After the lectures at Clark University, and although the remarks of the fourth lecture, which bore on the sexuality of children, had scandalized many of those attending and had been trivialized by the newspapers that reported on them, psychoanalysis spread like a “wildfire without equivalent in the diffusion of new ideas in the United States”20 among the professional milieus and the general public.

This diffusion was complex and ambiguous. Indeed, psychiatry and the general public — the links were numerous between professional culture and popular culture — seized not upon psychoanalysis but upon the psychoanalytic theories that interested them. They thus sought to respond to the dead ends and crises with which they were confronted, to improve psychiatric or psychotherapeutic practice, but without renouncing the eclecticism and pragmatism that characterized them. The Americans were interested in the applications of psychoanalysis to psychiatry and to social problems. Revisited psychoanalytic theories thus had a major impact on the mental hygiene that was beginning to develop in the USA, on social work, criminology, psychotherapeutic approaches, and the Americans’ attitude toward morality and sexual behaviors. Within the very associations of psychoanalysts, leading figures such as Hall, Meyer, or Oberndorf never renounced their eclecticism.

How is one to explain the forms taken by the development of psychoanalysis in the United States?

Psychiatrists (and neurologists) were confronted with multiple therapeutic dead ends in using an organic approach to functional neurological disorders and to mental disorders, but also with psychotherapeutic techniques, rest, massage, kind words. They were in search of new theories. From an evolutionist perspective, they had taken an interest in the psychology of the child in order better to understand human nature. The formula “the first years decide everything” already had the air of a commonplace in the USA in the 1900s21. Doctors had, well before Freud’s arrival, attempted to define what the subconscious and the unconscious were. They were receptive to the pre-Freudian ideas developed in Europe by Janet, for example, who had made two journeys to America in 1904 and 1906. Given the therapeutic dead ends of the somatic approach to nervous and psychic disorders, some neurologists practiced psychotherapy. They were concerned, like their European counterparts and even before Freud’s elaborations were known, with traumas, buried memories, the subconscious, “complexes.”

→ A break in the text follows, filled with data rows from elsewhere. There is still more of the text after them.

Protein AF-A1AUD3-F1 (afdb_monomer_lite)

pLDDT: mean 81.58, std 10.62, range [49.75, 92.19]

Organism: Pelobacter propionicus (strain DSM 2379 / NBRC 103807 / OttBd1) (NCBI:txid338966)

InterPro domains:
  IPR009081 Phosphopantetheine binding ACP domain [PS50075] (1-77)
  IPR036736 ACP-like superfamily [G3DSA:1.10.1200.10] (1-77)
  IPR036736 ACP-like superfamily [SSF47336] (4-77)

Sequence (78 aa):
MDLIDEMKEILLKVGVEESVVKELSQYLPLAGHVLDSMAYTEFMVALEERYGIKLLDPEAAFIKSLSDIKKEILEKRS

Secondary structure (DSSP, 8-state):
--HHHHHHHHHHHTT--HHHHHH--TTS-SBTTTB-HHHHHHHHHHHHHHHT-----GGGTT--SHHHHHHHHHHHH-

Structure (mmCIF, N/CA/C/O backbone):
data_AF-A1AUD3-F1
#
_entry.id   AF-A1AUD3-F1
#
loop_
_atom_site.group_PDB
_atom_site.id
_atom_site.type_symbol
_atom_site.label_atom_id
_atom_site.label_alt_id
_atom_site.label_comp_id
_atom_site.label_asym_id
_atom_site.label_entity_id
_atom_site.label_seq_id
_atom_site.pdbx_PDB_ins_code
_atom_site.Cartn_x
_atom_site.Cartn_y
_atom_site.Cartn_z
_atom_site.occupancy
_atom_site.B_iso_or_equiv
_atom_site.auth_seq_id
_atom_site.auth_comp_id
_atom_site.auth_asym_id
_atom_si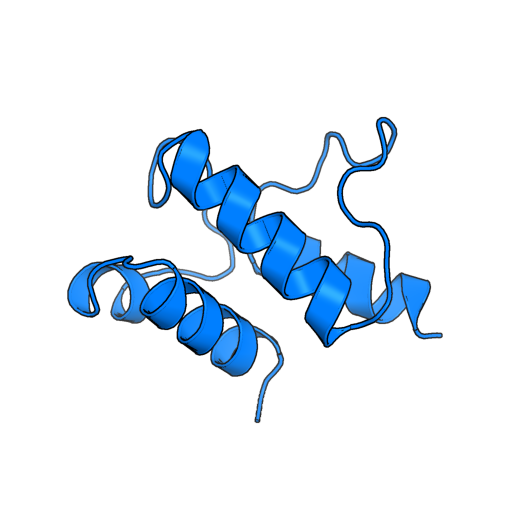te.auth_atom_id
_atom_site.pdbx_PDB_model_num
ATOM 1 N N . MET A 1 1 ? -2.712 -14.425 4.178 1.00 61.44 1 MET A N 1
ATOM 2 C CA . MET A 1 1 ? -1.996 -13.525 3.257 1.00 61.44 1 MET A CA 1
ATOM 3 C C . MET A 1 1 ? -1.432 -12.405 4.105 1.00 61.44 1 MET A C 1
ATOM 5 O O . MET A 1 1 ? -2.152 -11.978 5.003 1.00 61.44 1 MET A O 1
ATOM 9 N N . ASP A 1 2 ? -0.159 -12.028 3.951 1.00 86.56 2 ASP A N 1
ATOM 10 C CA . ASP A 1 2 ? 0.354 -10.857 4.675 1.00 86.56 2 ASP A CA 1
ATOM 11 C C . ASP A 1 2 ? -0.206 -9.577 4.042 1.00 86.56 2 ASP A C 1
ATOM 13 O O . ASP A 1 2 ? -0.485 -9.539 2.844 1.00 86.56 2 ASP A O 1
ATOM 17 N N . LEU A 1 3 ? -0.347 -8.514 4.835 1.00 88.31 3 LEU A N 1
ATOM 18 C CA . LEU A 1 3 ? -0.860 -7.234 4.345 1.00 88.31 3 LEU A CA 1
ATOM 19 C C . LEU A 1 3 ? 0.023 -6.675 3.215 1.00 88.31 3 LEU A C 1
ATOM 21 O O . LEU A 1 3 ? -0.480 -6.063 2.280 1.00 88.31 3 LEU A O 1
ATOM 25 N N . ILE A 1 4 ? 1.335 -6.929 3.278 1.00 90.38 4 ILE A N 1
ATOM 26 C CA . ILE A 1 4 ? 2.284 -6.541 2.231 1.00 90.38 4 ILE A CA 1
ATOM 27 C C . ILE A 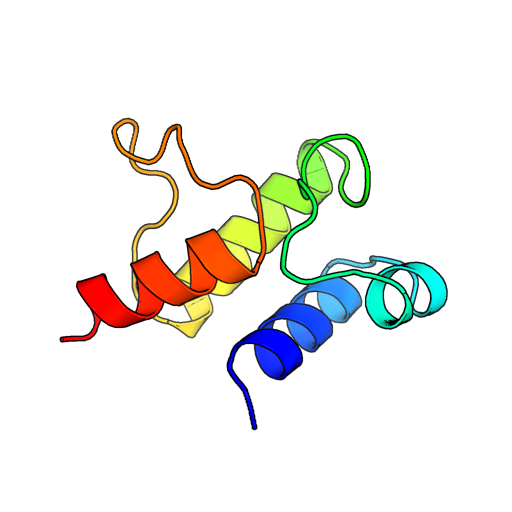1 4 ? 1.996 -7.287 0.925 1.00 90.38 4 ILE A C 1
ATOM 29 O O . ILE A 1 4 ? 2.031 -6.665 -0.133 1.00 90.38 4 ILE A O 1
ATOM 33 N N . ASP A 1 5 ? 1.662 -8.579 0.982 1.00 91.00 5 ASP A N 1
ATOM 34 C CA . ASP A 1 5 ? 1.298 -9.353 -0.211 1.00 91.00 5 ASP A CA 1
ATOM 35 C C . ASP A 1 5 ? 0.007 -8.807 -0.837 1.00 91.00 5 ASP A C 1
ATOM 37 O O . ASP A 1 5 ? -0.060 -8.602 -2.046 1.00 91.00 5 ASP A O 1
ATOM 41 N N . GLU A 1 6 ? -0.990 -8.471 -0.011 1.00 91.06 6 GLU A N 1
ATOM 42 C CA . GLU A 1 6 ? -2.228 -7.831 -0.476 1.00 91.06 6 GLU A CA 1
ATOM 43 C C . GLU A 1 6 ? -1.965 -6.483 -1.149 1.00 91.06 6 GLU A C 1
ATOM 45 O O . GLU A 1 6 ? -2.555 -6.170 -2.182 1.00 91.06 6 GLU A O 1
ATOM 50 N N . MET A 1 7 ? -1.068 -5.678 -0.584 1.00 91.56 7 MET A N 1
ATOM 51 C CA . MET A 1 7 ? -0.675 -4.400 -1.168 1.00 91.56 7 MET A CA 1
ATOM 52 C C . MET A 1 7 ? 0.071 -4.589 -2.491 1.00 91.56 7 MET A C 1
ATOM 54 O O . MET A 1 7 ? -0.194 -3.862 -3.445 1.00 91.56 7 MET A O 1
ATOM 58 N N . LYS A 1 8 ? 0.948 -5.595 -2.587 1.00 91.44 8 LYS A N 1
ATOM 59 C CA . LYS A 1 8 ? 1.622 -5.966 -3.838 1.00 91.44 8 LYS A CA 1
ATOM 60 C C . LYS A 1 8 ? 0.624 -6.369 -4.924 1.00 91.44 8 LYS A C 1
ATOM 62 O O . LYS A 1 8 ? 0.755 -5.920 -6.057 1.00 91.44 8 LYS A O 1
ATOM 67 N N . GLU A 1 9 ? -0.418 -7.127 -4.591 1.00 92.19 9 GLU A N 1
ATOM 68 C CA . GLU A 1 9 ? -1.492 -7.440 -5.545 1.00 92.19 9 GLU A CA 1
ATOM 69 C C . GLU A 1 9 ? -2.245 -6.196 -6.030 1.00 92.19 9 GLU A C 1
ATOM 71 O O . GLU A 1 9 ? -2.637 -6.124 -7.193 1.00 92.19 9 GLU A O 1
ATOM 76 N N . ILE A 1 10 ? -2.469 -5.214 -5.154 1.00 91.56 10 ILE A N 1
ATOM 77 C CA . ILE A 1 10 ? -3.128 -3.959 -5.539 1.00 91.56 10 ILE A CA 1
ATOM 78 C C . ILE A 1 10 ? -2.222 -3.153 -6.471 1.00 91.56 10 ILE A C 1
ATOM 80 O O . ILE A 1 10 ? -2.709 -2.652 -7.479 1.00 91.56 10 ILE A O 1
ATOM 84 N N . LEU A 1 11 ? -0.913 -3.093 -6.206 1.00 90.12 11 LEU A N 1
ATOM 85 C CA . LEU A 1 11 ? 0.050 -2.451 -7.110 1.00 90.12 11 LEU A CA 1
ATOM 86 C C . LEU A 1 11 ? -0.002 -3.066 -8.516 1.00 90.12 11 LEU A C 1
ATOM 88 O O . LEU A 1 11 ? -0.066 -2.333 -9.499 1.00 90.12 11 LEU A O 1
ATOM 92 N N . LEU A 1 12 ? -0.072 -4.397 -8.621 1.00 91.00 12 LEU A N 1
ATOM 93 C CA . LEU A 1 12 ? -0.239 -5.072 -9.916 1.00 91.00 12 LEU A CA 1
ATOM 94 C C . LEU A 1 12 ? -1.544 -4.665 -10.618 1.00 91.00 12 LEU A C 1
ATOM 96 O O . LEU A 1 12 ? -1.556 -4.462 -11.829 1.00 91.00 12 LEU A O 1
ATOM 100 N N . LYS A 1 13 ? -2.647 -4.517 -9.872 1.00 89.56 13 LYS A N 1
ATOM 101 C CA . LYS A 1 13 ? -3.953 -4.104 -10.425 1.00 89.56 13 LYS A CA 1
ATOM 102 C C . LYS A 1 13 ? -3.978 -2.654 -10.901 1.00 89.56 13 LYS A C 1
ATOM 104 O O . LYS A 1 13 ? -4.693 -2.357 -11.850 1.00 89.56 13 LYS A O 1
ATOM 109 N N . VAL A 1 14 ? -3.202 -1.783 -10.259 1.00 86.81 14 VAL A N 1
ATOM 110 C CA . VAL A 1 14 ? -3.023 -0.371 -10.641 1.00 86.81 14 VAL A CA 1
ATOM 111 C C . VAL A 1 14 ? -2.076 -0.230 -11.849 1.00 86.81 14 VAL A C 1
ATOM 113 O O . VAL A 1 14 ? -1.915 0.850 -12.401 1.00 86.81 14 VAL A O 1
ATOM 116 N N . GLY A 1 15 ? -1.488 -1.333 -12.326 1.00 85.19 15 GLY A N 1
ATOM 117 C CA . GLY A 1 15 ? -0.666 -1.352 -13.538 1.00 85.19 15 GLY A CA 1
ATOM 118 C C . GLY A 1 15 ? 0.833 -1.217 -13.285 1.00 85.19 15 GLY A C 1
ATOM 119 O O . GLY A 1 15 ? 1.586 -0.984 -14.228 1.00 85.19 15 GLY A O 1
ATOM 120 N N . VAL A 1 16 ? 1.289 -1.388 -12.039 1.00 86.31 16 VAL A N 1
ATOM 121 C CA . VAL A 1 16 ? 2.722 -1.475 -11.732 1.00 86.31 16 VAL A CA 1
ATOM 122 C C . VAL A 1 16 ? 3.282 -2.785 -12.276 1.00 86.31 16 VAL A C 1
ATOM 124 O O . VAL A 1 16 ? 2.693 -3.851 -12.083 1.00 86.31 16 VAL A O 1
ATOM 127 N N . GLU A 1 17 ? 4.442 -2.716 -12.928 1.00 87.38 17 GLU A N 1
ATOM 128 C CA . GLU A 1 17 ? 5.096 -3.896 -13.491 1.00 87.38 17 GLU A CA 1
ATOM 129 C C . GLU A 1 17 ? 5.406 -4.961 -12.428 1.00 87.38 17 GLU A C 1
ATOM 131 O O . GLU A 1 17 ? 5.874 -4.672 -11.324 1.00 87.38 17 GLU A O 1
ATOM 136 N N . GLU A 1 18 ? 5.203 -6.230 -12.785 1.00 88.19 18 GLU A N 1
ATOM 137 C CA . GLU A 1 18 ? 5.401 -7.355 -11.866 1.00 88.19 18 GLU A CA 1
ATOM 138 C C . GLU A 1 18 ? 6.849 -7.480 -11.372 1.00 88.19 18 GLU A C 1
ATOM 140 O O . GLU A 1 18 ? 7.080 -7.820 -10.211 1.00 88.19 18 GLU A O 1
ATOM 145 N N . SER A 1 19 ? 7.822 -7.171 -12.232 1.00 86.94 19 SER A N 1
ATOM 146 C CA . SER A 1 19 ? 9.248 -7.073 -11.889 1.00 86.94 19 SER A CA 1
ATOM 147 C C . SER A 1 19 ? 9.474 -6.090 -10.739 1.00 86.94 19 SER A C 1
ATOM 149 O O . SER A 1 19 ? 10.080 -6.444 -9.727 1.00 86.94 19 SER A O 1
ATOM 151 N N . VAL A 1 20 ? 8.900 -4.891 -10.853 1.00 84.69 20 VAL A N 1
ATOM 152 C CA . 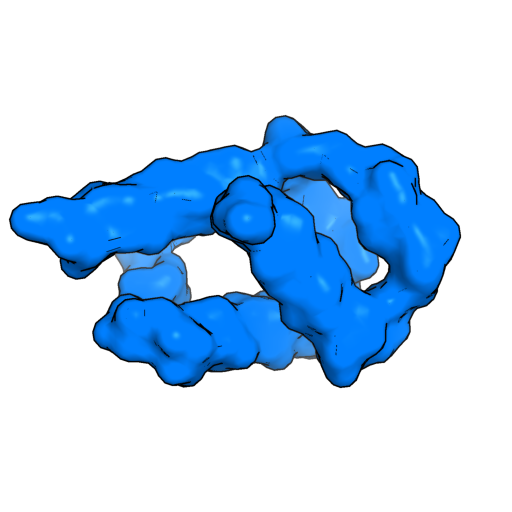VAL A 1 20 ? 8.996 -3.825 -9.852 1.00 84.69 20 VAL A CA 1
ATOM 153 C C . VAL A 1 20 ? 8.325 -4.250 -8.545 1.00 84.69 20 VAL A C 1
ATOM 155 O O . VAL A 1 20 ? 8.915 -4.114 -7.476 1.00 84.69 20 VAL A O 1
ATOM 158 N N . VAL A 1 21 ? 7.122 -4.829 -8.602 1.00 87.69 21 VAL A N 1
ATOM 159 C CA . VAL A 1 21 ? 6.395 -5.290 -7.403 1.00 87.69 21 VAL A CA 1
ATOM 160 C C . VAL A 1 21 ? 7.131 -6.428 -6.679 1.00 87.69 21 VAL A C 1
ATOM 162 O O . VAL A 1 21 ? 7.142 -6.484 -5.441 1.00 87.69 21 VAL A O 1
ATOM 165 N N . LYS A 1 22 ? 7.770 -7.341 -7.419 1.00 86.19 22 LYS A N 1
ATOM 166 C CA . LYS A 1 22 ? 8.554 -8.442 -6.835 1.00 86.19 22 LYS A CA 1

At the start of the twentieth century, the founders of American psychology had moreover become involved in the struggle against “the puritan repression of joy and pleasure”22. In a society in crisis with respect to its moral, family, and sexual values, the psychiatrists and psychologists, broadening the field of their practice, set themselves to the renovation of the sexual and moral hygiene that ought to be developed in society, with a view to the prophylaxis of mental disorders and neuroses. The commitment of psychoanalysis to the struggle for the prophylaxis of neuroses and for the creation of a “new man” was also advocated by Freud, as several of his texts show23. The Freudian theory of the unconscious, of sexuality, of repression would crystallize the movements, the reflections, the often scattered intuitions that existed among the professionals of mental health and in American society. It was not a matter of breaking with psychiatry and neurology, but rather of creating a new neuropsychiatric model with the help of psychoanalysis24. Laienanalyse, or lay analysis — that is, the possibility that non-doctors might become analysts — met with lively opposition in America. The New York Psychoanalytic Society, like the American Association, admitted into its ranks only doctors, with no obligation, in the case of the American Association, of having “undergone a satisfactory psychoanalysis”25. Accusations of mistreatment against Theodor Reik, who was not a doctor, brought by an American, gave rise to the debate over the practice of psychoanalysis by non-doctors. Freud defended Theodor Reik, and his positions found much of an echo in Ferenczi, who waged a very harsh debate with the Americans during his second journey to the United States. The New York Psychoanalytic Society insisted on the fact that the training of non-doctors through analysis was to allow them to practice solely in non-therapeutic fields such as anthropology or theology. It lent its support to the bills that made the practice of psychotherapies and of psychoanalysis by non-doctors illegal.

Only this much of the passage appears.